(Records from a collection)

-.-.-

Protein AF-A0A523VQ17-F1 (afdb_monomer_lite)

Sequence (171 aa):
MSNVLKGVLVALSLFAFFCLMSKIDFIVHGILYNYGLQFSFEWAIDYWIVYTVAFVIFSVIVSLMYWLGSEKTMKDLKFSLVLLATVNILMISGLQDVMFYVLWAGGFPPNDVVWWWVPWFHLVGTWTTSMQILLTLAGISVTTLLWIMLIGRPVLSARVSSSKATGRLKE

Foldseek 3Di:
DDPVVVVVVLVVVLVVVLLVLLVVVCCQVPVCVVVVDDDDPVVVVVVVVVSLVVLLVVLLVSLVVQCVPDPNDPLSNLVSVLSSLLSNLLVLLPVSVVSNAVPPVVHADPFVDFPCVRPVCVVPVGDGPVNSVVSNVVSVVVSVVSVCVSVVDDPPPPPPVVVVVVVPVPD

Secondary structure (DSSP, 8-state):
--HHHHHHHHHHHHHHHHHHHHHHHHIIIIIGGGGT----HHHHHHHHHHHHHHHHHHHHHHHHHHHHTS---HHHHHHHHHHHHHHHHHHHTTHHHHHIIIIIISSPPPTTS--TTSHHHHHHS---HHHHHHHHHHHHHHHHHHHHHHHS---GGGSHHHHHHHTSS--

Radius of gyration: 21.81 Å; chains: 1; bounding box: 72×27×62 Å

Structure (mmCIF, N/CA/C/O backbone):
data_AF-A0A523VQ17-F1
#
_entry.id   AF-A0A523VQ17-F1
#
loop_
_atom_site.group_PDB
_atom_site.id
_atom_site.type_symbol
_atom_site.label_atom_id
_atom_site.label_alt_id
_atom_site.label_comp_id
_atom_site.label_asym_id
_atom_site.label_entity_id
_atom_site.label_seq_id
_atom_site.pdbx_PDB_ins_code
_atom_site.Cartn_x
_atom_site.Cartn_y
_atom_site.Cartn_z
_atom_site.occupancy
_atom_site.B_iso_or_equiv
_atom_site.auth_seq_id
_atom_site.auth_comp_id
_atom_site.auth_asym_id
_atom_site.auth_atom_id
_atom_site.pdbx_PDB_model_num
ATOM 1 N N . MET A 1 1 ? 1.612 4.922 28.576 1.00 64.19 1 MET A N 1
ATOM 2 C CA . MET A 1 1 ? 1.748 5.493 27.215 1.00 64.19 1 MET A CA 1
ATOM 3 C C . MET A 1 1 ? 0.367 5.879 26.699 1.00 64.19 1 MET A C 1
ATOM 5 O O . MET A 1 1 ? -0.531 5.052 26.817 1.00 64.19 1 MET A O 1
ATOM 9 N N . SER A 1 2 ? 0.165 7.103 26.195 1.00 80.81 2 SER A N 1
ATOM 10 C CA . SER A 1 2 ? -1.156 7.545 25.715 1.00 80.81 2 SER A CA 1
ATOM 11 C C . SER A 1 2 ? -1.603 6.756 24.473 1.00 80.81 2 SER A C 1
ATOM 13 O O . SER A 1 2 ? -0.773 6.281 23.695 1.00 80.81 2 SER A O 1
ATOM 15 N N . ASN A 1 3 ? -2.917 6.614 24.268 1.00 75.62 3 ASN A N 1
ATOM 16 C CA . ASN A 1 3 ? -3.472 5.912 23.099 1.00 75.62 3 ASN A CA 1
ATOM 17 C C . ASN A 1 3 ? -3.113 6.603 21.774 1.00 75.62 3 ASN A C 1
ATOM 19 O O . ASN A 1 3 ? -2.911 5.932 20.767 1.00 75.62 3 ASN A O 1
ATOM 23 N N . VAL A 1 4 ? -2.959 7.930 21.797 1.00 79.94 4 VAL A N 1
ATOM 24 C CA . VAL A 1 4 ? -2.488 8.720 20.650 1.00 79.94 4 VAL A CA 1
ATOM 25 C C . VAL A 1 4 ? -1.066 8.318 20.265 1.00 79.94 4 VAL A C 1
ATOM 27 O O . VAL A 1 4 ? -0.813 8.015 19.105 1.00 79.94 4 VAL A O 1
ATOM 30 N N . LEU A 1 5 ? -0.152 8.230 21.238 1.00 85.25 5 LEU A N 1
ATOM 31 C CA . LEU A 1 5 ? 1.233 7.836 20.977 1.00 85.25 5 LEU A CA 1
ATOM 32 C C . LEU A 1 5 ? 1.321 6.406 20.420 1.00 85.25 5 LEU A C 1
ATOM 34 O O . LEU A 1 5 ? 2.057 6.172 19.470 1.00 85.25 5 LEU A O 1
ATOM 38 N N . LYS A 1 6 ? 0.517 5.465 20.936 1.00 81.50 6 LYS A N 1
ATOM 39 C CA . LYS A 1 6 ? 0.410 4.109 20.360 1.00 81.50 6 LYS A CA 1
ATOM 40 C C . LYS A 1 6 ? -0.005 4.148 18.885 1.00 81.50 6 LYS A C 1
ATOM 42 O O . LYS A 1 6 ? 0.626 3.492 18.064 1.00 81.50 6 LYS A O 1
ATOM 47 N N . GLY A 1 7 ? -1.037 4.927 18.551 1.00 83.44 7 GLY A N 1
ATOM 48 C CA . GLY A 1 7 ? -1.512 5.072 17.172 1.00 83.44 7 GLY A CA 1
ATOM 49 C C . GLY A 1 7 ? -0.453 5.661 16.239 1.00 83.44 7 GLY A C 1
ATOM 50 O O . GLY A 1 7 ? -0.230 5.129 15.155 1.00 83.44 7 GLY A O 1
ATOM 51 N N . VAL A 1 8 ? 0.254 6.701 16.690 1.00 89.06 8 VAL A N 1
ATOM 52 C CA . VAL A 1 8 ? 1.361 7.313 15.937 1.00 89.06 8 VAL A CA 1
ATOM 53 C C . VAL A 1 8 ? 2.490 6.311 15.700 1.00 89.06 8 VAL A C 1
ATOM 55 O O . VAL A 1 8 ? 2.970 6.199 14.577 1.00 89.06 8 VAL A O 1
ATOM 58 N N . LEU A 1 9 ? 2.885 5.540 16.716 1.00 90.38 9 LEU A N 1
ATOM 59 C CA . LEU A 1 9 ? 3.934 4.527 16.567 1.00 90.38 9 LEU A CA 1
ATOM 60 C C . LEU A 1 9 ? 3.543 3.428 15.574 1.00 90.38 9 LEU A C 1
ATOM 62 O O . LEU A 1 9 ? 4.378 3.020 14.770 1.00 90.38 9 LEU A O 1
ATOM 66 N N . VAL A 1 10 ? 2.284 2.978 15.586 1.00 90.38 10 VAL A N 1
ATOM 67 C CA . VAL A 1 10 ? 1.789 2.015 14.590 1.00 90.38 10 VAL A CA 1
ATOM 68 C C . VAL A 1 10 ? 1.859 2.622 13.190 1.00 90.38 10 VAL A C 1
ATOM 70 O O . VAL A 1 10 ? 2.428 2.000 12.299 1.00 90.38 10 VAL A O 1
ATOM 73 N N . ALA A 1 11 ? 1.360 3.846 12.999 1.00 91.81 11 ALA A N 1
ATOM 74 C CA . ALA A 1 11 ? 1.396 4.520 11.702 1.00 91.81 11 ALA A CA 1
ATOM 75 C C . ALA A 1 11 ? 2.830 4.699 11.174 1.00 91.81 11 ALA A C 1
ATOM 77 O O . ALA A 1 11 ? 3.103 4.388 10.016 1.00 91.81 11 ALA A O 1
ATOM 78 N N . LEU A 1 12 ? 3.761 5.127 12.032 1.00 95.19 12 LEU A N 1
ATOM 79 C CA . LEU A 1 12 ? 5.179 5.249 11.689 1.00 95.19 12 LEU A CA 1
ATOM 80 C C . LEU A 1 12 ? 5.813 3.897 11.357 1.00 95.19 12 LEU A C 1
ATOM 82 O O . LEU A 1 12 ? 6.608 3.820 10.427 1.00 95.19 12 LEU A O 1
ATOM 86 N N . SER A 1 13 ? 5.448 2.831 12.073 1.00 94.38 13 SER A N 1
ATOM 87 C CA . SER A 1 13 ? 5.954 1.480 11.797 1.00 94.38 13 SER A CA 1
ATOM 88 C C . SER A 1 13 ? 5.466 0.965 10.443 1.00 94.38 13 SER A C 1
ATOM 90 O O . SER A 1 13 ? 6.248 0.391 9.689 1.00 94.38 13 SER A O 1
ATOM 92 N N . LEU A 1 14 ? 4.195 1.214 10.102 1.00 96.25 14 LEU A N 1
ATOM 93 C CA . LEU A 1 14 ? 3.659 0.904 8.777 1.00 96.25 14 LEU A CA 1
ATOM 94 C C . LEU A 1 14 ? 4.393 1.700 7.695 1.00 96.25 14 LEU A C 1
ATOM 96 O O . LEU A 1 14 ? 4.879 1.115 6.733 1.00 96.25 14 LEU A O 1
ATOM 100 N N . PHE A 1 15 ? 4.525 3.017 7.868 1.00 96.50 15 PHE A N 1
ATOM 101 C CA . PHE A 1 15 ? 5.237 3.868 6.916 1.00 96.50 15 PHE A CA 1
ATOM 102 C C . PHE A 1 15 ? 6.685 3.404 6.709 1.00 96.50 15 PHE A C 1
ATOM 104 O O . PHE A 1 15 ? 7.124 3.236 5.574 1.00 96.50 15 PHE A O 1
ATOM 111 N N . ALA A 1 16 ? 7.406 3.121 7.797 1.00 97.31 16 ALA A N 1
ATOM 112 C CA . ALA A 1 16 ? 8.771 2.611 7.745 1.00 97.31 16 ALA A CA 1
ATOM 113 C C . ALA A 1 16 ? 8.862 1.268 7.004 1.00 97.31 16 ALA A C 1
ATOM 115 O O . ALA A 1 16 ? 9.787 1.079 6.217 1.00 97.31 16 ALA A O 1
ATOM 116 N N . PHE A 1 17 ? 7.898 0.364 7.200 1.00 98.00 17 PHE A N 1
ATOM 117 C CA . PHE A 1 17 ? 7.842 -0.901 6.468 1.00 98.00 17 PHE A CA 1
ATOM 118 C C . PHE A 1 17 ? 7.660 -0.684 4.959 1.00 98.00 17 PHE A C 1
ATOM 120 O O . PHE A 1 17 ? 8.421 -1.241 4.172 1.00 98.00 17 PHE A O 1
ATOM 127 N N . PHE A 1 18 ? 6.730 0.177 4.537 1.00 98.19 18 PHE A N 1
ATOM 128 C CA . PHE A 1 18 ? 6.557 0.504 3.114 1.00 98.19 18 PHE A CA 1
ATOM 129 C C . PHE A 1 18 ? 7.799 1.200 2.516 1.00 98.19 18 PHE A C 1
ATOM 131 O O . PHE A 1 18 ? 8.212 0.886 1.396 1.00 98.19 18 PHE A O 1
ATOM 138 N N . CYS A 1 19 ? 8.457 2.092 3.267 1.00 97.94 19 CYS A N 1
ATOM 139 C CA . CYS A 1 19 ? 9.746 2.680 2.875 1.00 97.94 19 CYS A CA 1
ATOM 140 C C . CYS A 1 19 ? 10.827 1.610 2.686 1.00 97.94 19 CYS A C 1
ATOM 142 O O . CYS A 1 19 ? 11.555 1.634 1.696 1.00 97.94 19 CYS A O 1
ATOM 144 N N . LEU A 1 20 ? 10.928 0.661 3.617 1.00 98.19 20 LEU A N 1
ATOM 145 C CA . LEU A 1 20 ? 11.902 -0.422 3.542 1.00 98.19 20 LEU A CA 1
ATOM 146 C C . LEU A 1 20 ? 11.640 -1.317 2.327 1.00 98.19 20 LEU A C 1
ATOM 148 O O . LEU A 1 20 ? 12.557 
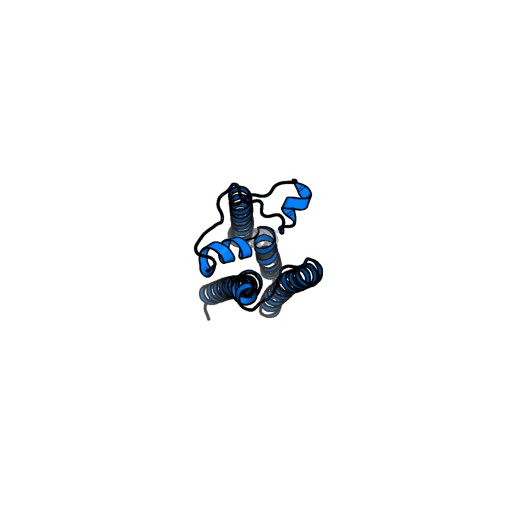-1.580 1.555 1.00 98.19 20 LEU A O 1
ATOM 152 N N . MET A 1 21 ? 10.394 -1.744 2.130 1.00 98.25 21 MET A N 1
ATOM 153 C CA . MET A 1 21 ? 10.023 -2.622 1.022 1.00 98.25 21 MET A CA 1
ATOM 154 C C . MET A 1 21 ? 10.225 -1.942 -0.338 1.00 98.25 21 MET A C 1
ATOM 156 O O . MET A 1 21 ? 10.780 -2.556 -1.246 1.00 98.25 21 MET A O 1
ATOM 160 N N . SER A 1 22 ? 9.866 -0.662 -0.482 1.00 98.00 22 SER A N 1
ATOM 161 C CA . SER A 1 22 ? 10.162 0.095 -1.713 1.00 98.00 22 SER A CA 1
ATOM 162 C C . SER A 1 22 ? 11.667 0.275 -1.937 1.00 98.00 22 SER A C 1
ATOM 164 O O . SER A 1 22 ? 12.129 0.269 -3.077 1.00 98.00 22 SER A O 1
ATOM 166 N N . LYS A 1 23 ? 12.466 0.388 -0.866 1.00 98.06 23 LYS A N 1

-.-.-

## TASK GOAL
The answer must be the line containing "ATOM 153 C CA" and every line after it through the end of the records, repeated exactly.

## SOLUTION TO THIS PROBLEM
ATOM 153 C CA . MET A 1 21 ? 10.023 -2.622 1.022 1.00 98.25 21 MET A CA 1
ATOM 154 C C . MET A 1 21 ? 10.225 -1.942 -0.338 1.00 98.25 21 MET A C 1
ATOM 156 O O . MET A 1 21 ? 10.780 -2.556 -1.246 1.00 98.25 21 MET A O 1
ATOM 160 N N . SER A 1 22 ? 9.866 -0.662 -0.482 1.00 98.00 22 SER A N 1
ATOM 161 C CA . SER A 1 22 ? 10.162 0.095 -1.713 1.00 98.00 22 SER A CA 1
ATOM 162 C C . SER A 1 22 ? 11.667 0.275 -1.937 1.00 98.00 22 SER A C 1
ATOM 164 O O . SER A 1 22 ? 12.129 0.269 -3.077 1.00 98.00 22 SER A O 1
ATOM 166 N N . LYS A 1 23 ? 12.466 0.388 -0.866 1.00 98.06 23 LYS A N 1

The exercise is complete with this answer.